- [Task item]: Exact copy, pictures excluded: output the lines from the opening of the entries through the line bearing "ATOM 2 C CA".

------------------------------------------------

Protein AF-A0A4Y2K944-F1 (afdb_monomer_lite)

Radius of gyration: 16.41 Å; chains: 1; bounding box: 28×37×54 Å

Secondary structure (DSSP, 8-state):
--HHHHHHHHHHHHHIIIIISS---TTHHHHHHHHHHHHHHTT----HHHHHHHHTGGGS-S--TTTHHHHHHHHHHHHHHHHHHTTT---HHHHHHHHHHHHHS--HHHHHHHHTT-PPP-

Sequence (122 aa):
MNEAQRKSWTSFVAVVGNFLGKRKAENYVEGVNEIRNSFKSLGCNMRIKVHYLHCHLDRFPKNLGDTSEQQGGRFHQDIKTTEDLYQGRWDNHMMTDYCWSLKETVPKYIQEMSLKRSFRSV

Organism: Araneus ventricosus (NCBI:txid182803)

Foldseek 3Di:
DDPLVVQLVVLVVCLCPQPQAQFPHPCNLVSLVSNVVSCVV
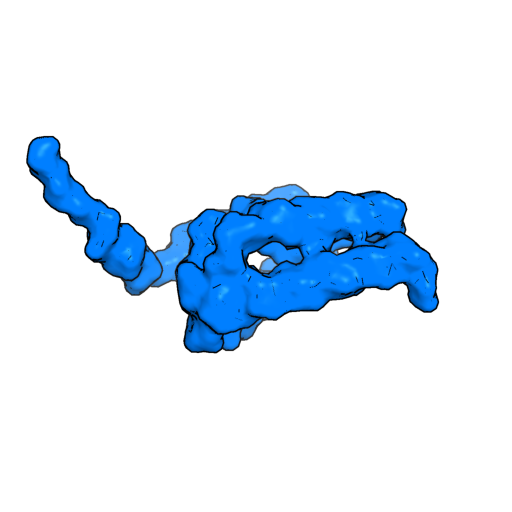VVHDDDPVSVCCNVCVVVDDGGNHVVNVVVVVVVVVLVVVLCVVVVNDDDPVSVVVSVVVVVVPPPCVSVVVVVVPDDDDD

Structure (mmCIF, N/CA/C/O backbone):
data_AF-A0A4Y2K944-F1
#
_entry.id   AF-A0A4Y2K944-F1
#
loop_
_atom_site.group_PDB
_atom_site.id
_atom_site.type_symbol
_atom_site.label_atom_id
_atom_site.label_alt_id
_atom_site.label_comp_id
_atom_site.label_asym_id
_atom_site.label_entity_id
_atom_site.label_seq_id
_atom_site.pdbx_PDB_ins_code
_atom_site.Cartn_x
_atom_site.Cartn_y
_atom_site.Cartn_z
_atom_site.occupancy
_atom_site.B_iso_or_equiv
_atom_site.auth_seq_id
_atom_site.auth_comp_id
_atom_site.auth_asym_id
_atom_site.auth_atom_id
_atom_site.pdbx_PDB_model_num
ATOM 1 N N . MET A 1 1 ? -0.443 -18.061 -17.377 1.00 65.62 1 MET A N 1
ATOM 2 C CA . MET A 1 1 ? 0.115 -17.293 -16.244 1.00 65.62 1 MET A CA 1
ATOM 3 C C . MET A 1 1 ? 1.436 -17.939 -15.862 1.00 65.62 1 MET A C 1
ATOM 5 O O . MET A 1 1 ? 1.442 -19.145 -15.649 1.00 65.62 1 MET A O 1
ATOM 9 N N . ASN A 1 2 ? 2.544 -17.196 -15.872 1.00 85.69 2 ASN A N 1
ATOM 10 C CA . ASN A 1 2 ? 3.849 -17.752 -15.501 1.00 85.69 2 ASN A CA 1
ATOM 11 C C . ASN A 1 2 ? 3.915 -18.023 -13.981 1.00 85.69 2 ASN A C 1
ATOM 13 O O . ASN A 1 2 ? 3.051 -17.583 -13.217 1.00 85.69 2 ASN A O 1
ATOM 17 N N . GLU A 1 3 ? 4.915 -18.779 -13.532 1.00 84.44 3 GLU A N 1
ATOM 18 C CA . GLU A 1 3 ? 5.027 -19.182 -12.126 1.00 84.44 3 GLU A CA 1
ATOM 19 C C . GLU A 1 3 ? 5.130 -17.983 -11.170 1.00 84.44 3 GLU A C 1
ATOM 21 O O . GLU A 1 3 ? 4.478 -17.962 -10.125 1.00 84.44 3 GLU A O 1
ATOM 26 N N . ALA A 1 4 ? 5.864 -16.942 -11.568 1.00 79.94 4 ALA A N 1
ATOM 27 C CA . ALA A 1 4 ? 6.017 -15.714 -10.796 1.00 79.94 4 ALA A CA 1
ATOM 28 C C . ALA A 1 4 ? 4.697 -14.930 -10.661 1.00 79.94 4 ALA A C 1
ATOM 30 O O . ALA A 1 4 ? 4.361 -14.461 -9.576 1.00 79.94 4 ALA A O 1
ATOM 31 N N . GLN A 1 5 ? 3.906 -14.842 -11.732 1.00 79.94 5 GLN A N 1
ATOM 32 C CA . GLN A 1 5 ? 2.575 -14.235 -11.741 1.00 79.94 5 GLN A CA 1
ATOM 33 C C . GLN A 1 5 ? 1.610 -15.034 -10.867 1.00 79.94 5 GLN A C 1
ATOM 35 O O . GLN A 1 5 ? 0.858 -14.441 -10.098 1.00 79.94 5 GLN A O 1
ATOM 40 N N . ARG A 1 6 ? 1.663 -16.372 -10.928 1.00 86.12 6 ARG A N 1
ATOM 41 C CA . ARG A 1 6 ? 0.853 -17.245 -10.070 1.00 86.12 6 ARG A CA 1
ATOM 42 C C . ARG A 1 6 ? 1.172 -17.019 -8.600 1.00 86.12 6 ARG A C 1
ATOM 44 O O . ARG A 1 6 ? 0.255 -16.814 -7.815 1.00 86.12 6 ARG A O 1
ATOM 51 N N . LYS A 1 7 ? 2.458 -16.986 -8.251 1.00 84.81 7 LYS A N 1
ATOM 52 C CA . LYS A 1 7 ? 2.920 -16.699 -6.891 1.00 84.81 7 LYS A CA 1
ATOM 53 C C . LYS A 1 7 ? 2.466 -15.313 -6.426 1.00 84.81 7 LYS A C 1
ATOM 55 O O . LYS A 1 7 ? 1.880 -15.199 -5.356 1.00 84.81 7 LYS A O 1
ATOM 60 N N . SER A 1 8 ? 2.649 -14.288 -7.261 1.00 80.94 8 SER A N 1
ATOM 61 C CA . SER A 1 8 ? 2.206 -12.920 -6.961 1.00 80.94 8 SER A CA 1
ATOM 62 C C . SER A 1 8 ? 0.693 -12.835 -6.741 1.00 80.94 8 SER A C 1
ATOM 64 O O . SER A 1 8 ? 0.242 -12.142 -5.832 1.00 80.94 8 SER A O 1
ATOM 66 N N . TRP A 1 9 ? -0.098 -13.545 -7.551 1.00 84.38 9 TRP A N 1
ATOM 67 C CA . TRP A 1 9 ? -1.552 -13.597 -7.414 1.00 84.38 9 TRP A CA 1
ATOM 68 C C . TRP A 1 9 ? -1.984 -14.312 -6.131 1.00 84.38 9 TRP A C 1
ATOM 70 O O . TRP A 1 9 ? -2.834 -13.807 -5.403 1.00 84.38 9 TRP A O 1
ATOM 80 N N . THR A 1 10 ? -1.373 -15.453 -5.805 1.00 87.56 10 THR A N 1
ATOM 81 C CA . THR A 1 10 ? -1.668 -16.184 -4.566 1.00 87.56 10 THR A CA 1
ATOM 82 C C . THR A 1 10 ? -1.335 -15.353 -3.325 1.00 87.56 10 THR A C 1
ATOM 84 O O . THR A 1 10 ? -2.169 -15.272 -2.424 1.00 87.56 10 THR A O 1
ATOM 87 N N . SER A 1 11 ? -0.182 -14.671 -3.294 1.00 84.38 11 SER A N 1
ATOM 88 C CA . SER A 1 11 ? 0.164 -13.752 -2.199 1.00 84.38 11 SER A CA 1
ATOM 89 C C . SER A 1 11 ? -0.831 -12.588 -2.100 1.00 84.38 11 SER A C 1
ATOM 91 O O . SER A 1 11 ? -1.253 -12.233 -1.001 1.00 84.38 11 SER A O 1
ATOM 93 N N . PHE A 1 12 ? -1.288 -12.040 -3.233 1.00 84.25 12 PHE A N 1
ATOM 94 C CA . PHE A 1 12 ? -2.327 -11.006 -3.250 1.00 84.25 12 PHE A CA 1
ATOM 95 C C . PHE A 1 12 ? -3.646 -11.481 -2.631 1.00 84.25 12 PHE A C 1
ATOM 97 O O . PHE A 1 12 ? -4.166 -10.834 -1.721 1.00 84.25 12 PHE A O 1
ATOM 104 N N . VAL A 1 13 ? -4.160 -12.634 -3.064 1.00 85.62 13 VAL A N 1
ATOM 105 C CA . VAL A 1 13 ? -5.397 -13.218 -2.519 1.00 85.62 13 VAL A CA 1
ATOM 106 C C . VAL A 1 13 ? -5.260 -13.495 -1.018 1.00 85.62 13 VAL A C 1
ATOM 108 O O . VAL A 1 13 ? -6.195 -13.232 -0.258 1.00 85.62 13 VAL A O 1
ATOM 111 N N . ALA A 1 14 ? -4.088 -13.954 -0.568 1.00 86.25 14 ALA A N 1
ATOM 112 C CA . ALA A 1 14 ? -3.816 -14.174 0.847 1.00 86.25 14 ALA A CA 1
ATOM 113 C C . ALA A 1 14 ? -3.898 -12.874 1.665 1.00 86.25 14 ALA A C 1
ATOM 115 O O . ALA A 1 14 ? -4.523 -12.868 2.723 1.00 86.25 14 ALA A O 1
ATOM 116 N N . VAL A 1 15 ? -3.340 -11.761 1.180 1.00 85.00 15 VAL A N 1
ATOM 117 C CA . VAL A 1 15 ? -3.448 -10.456 1.860 1.00 85.00 15 VAL A CA 1
ATOM 118 C C . VAL A 1 15 ? -4.878 -9.928 1.844 1.00 85.00 15 VAL A C 1
ATOM 120 O O . VAL A 1 15 ? -5.340 -9.390 2.849 1.00 85.00 15 VAL A O 1
ATOM 123 N N . VAL A 1 16 ? -5.625 -10.123 0.757 1.00 82.19 16 VAL A N 1
ATOM 124 C CA . VAL A 1 16 ? -7.040 -9.730 0.722 1.00 82.19 16 VAL A CA 1
ATOM 125 C C . VAL A 1 16 ? -7.845 -10.493 1.778 1.00 82.19 16 VAL A C 1
ATOM 127 O O . VAL A 1 16 ? -8.578 -9.878 2.546 1.00 82.19 16 VAL A O 1
ATOM 130 N N . GLY A 1 17 ? -7.673 -11.813 1.881 1.00 79.75 17 GLY A N 1
ATOM 131 C CA . GLY A 1 17 ? -8.415 -12.629 2.847 1.00 79.75 17 GLY A CA 1
ATOM 132 C C . GLY A 1 17 ? -7.981 -12.432 4.304 1.00 79.75 17 GLY A C 1
ATOM 133 O O . GLY A 1 17 ? -8.823 -12.412 5.205 1.00 79.75 17 GLY A O 1
ATOM 134 N N . ASN A 1 18 ? -6.677 -12.276 4.539 1.00 83.00 18 ASN A N 1
ATOM 135 C CA . ASN A 1 18 ? -6.094 -12.285 5.883 1.00 83.00 18 ASN A CA 1
ATOM 136 C C . ASN A 1 18 ? -5.799 -10.901 6.452 1.00 83.00 18 ASN A C 1
ATOM 138 O O . ASN A 1 18 ? -5.540 -10.810 7.647 1.00 83.00 18 ASN A O 1
ATOM 142 N N . PHE A 1 19 ? -5.787 -9.848 5.636 1.00 82.06 19 PHE A N 1
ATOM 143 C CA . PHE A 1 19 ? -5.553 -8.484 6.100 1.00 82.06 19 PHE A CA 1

------------------------------------------------

- [Task answer]:
Protein AF-A0A4Y2K944-F1 (afdb_monomer_lite)

Radius of gyration: 16.41 Å; chains: 1; bounding box: 28×37×54 Å

Secondary structure (DSSP, 8-state):
--HHHHHHHHHHHHHIIIIISS---TTHHHHHHHHHHHHHHTT----HHHHHHHHTGGGS-S--TTTHHHHHHHHHHHHHHHHHHTTT---HHHHHHHHHHHHHS--HHHHHHHHTT-PPP-

Sequence (122 aa):
MNEAQRKSWTSFVAVVGNFLGKRKAENYVEGVNEIRNSFKSLGCNMRIKVHYLHCHLDRFPKNLGDTSEQQGGRFHQDIKTTEDLYQGRWDNHMMTDYCWSLKETVPKYIQEMSLKRSFRSV

Organism: Araneus ventricosus (NCBI:txid182803)

Foldseek 3Di:
DDPLVVQLVVLVVCLCPQPQAQFPHPCNLVSLVSNVVSCVV
VVHDDDPVSVCCNVCVVVDDGGNHVVNVVVVVVVVVLVVVLCVVVVNDDDPVSVVVSVVVVVVPPPCVSVVVVVVPDDDDD

Structure (mmCIF, N/CA/C/O backbone):
data_AF-A0A4Y2K944-F1
#
_entry.id   AF-A0A4Y2K944-F1
#
loop_
_atom_site.group_PDB
_atom_site.id
_atom_site.type_symbol
_atom_site.label_atom_id
_atom_site.label_alt_id
_atom_site.label_comp_id
_atom_site.label_asym_id
_atom_site.label_entity_id
_atom_site.label_seq_id
_atom_site.pdbx_PDB_ins_code
_atom_site.Cartn_x
_atom_site.Cartn_y
_atom_site.Cartn_z
_atom_site.occupancy
_atom_site.B_iso_or_equiv
_atom_site.auth_seq_id
_atom_site.auth_comp_id
_atom_site.auth_asym_id
_atom_site.auth_atom_id
_atom_site.pdbx_PDB_model_num
ATOM 1 N N . MET A 1 1 ? -0.443 -18.061 -17.377 1.00 65.62 1 MET A N 1
ATOM 2 C CA . MET A 1 1 ? 0.115 -17.293 -16.244 1.00 65.62 1 MET A CA 1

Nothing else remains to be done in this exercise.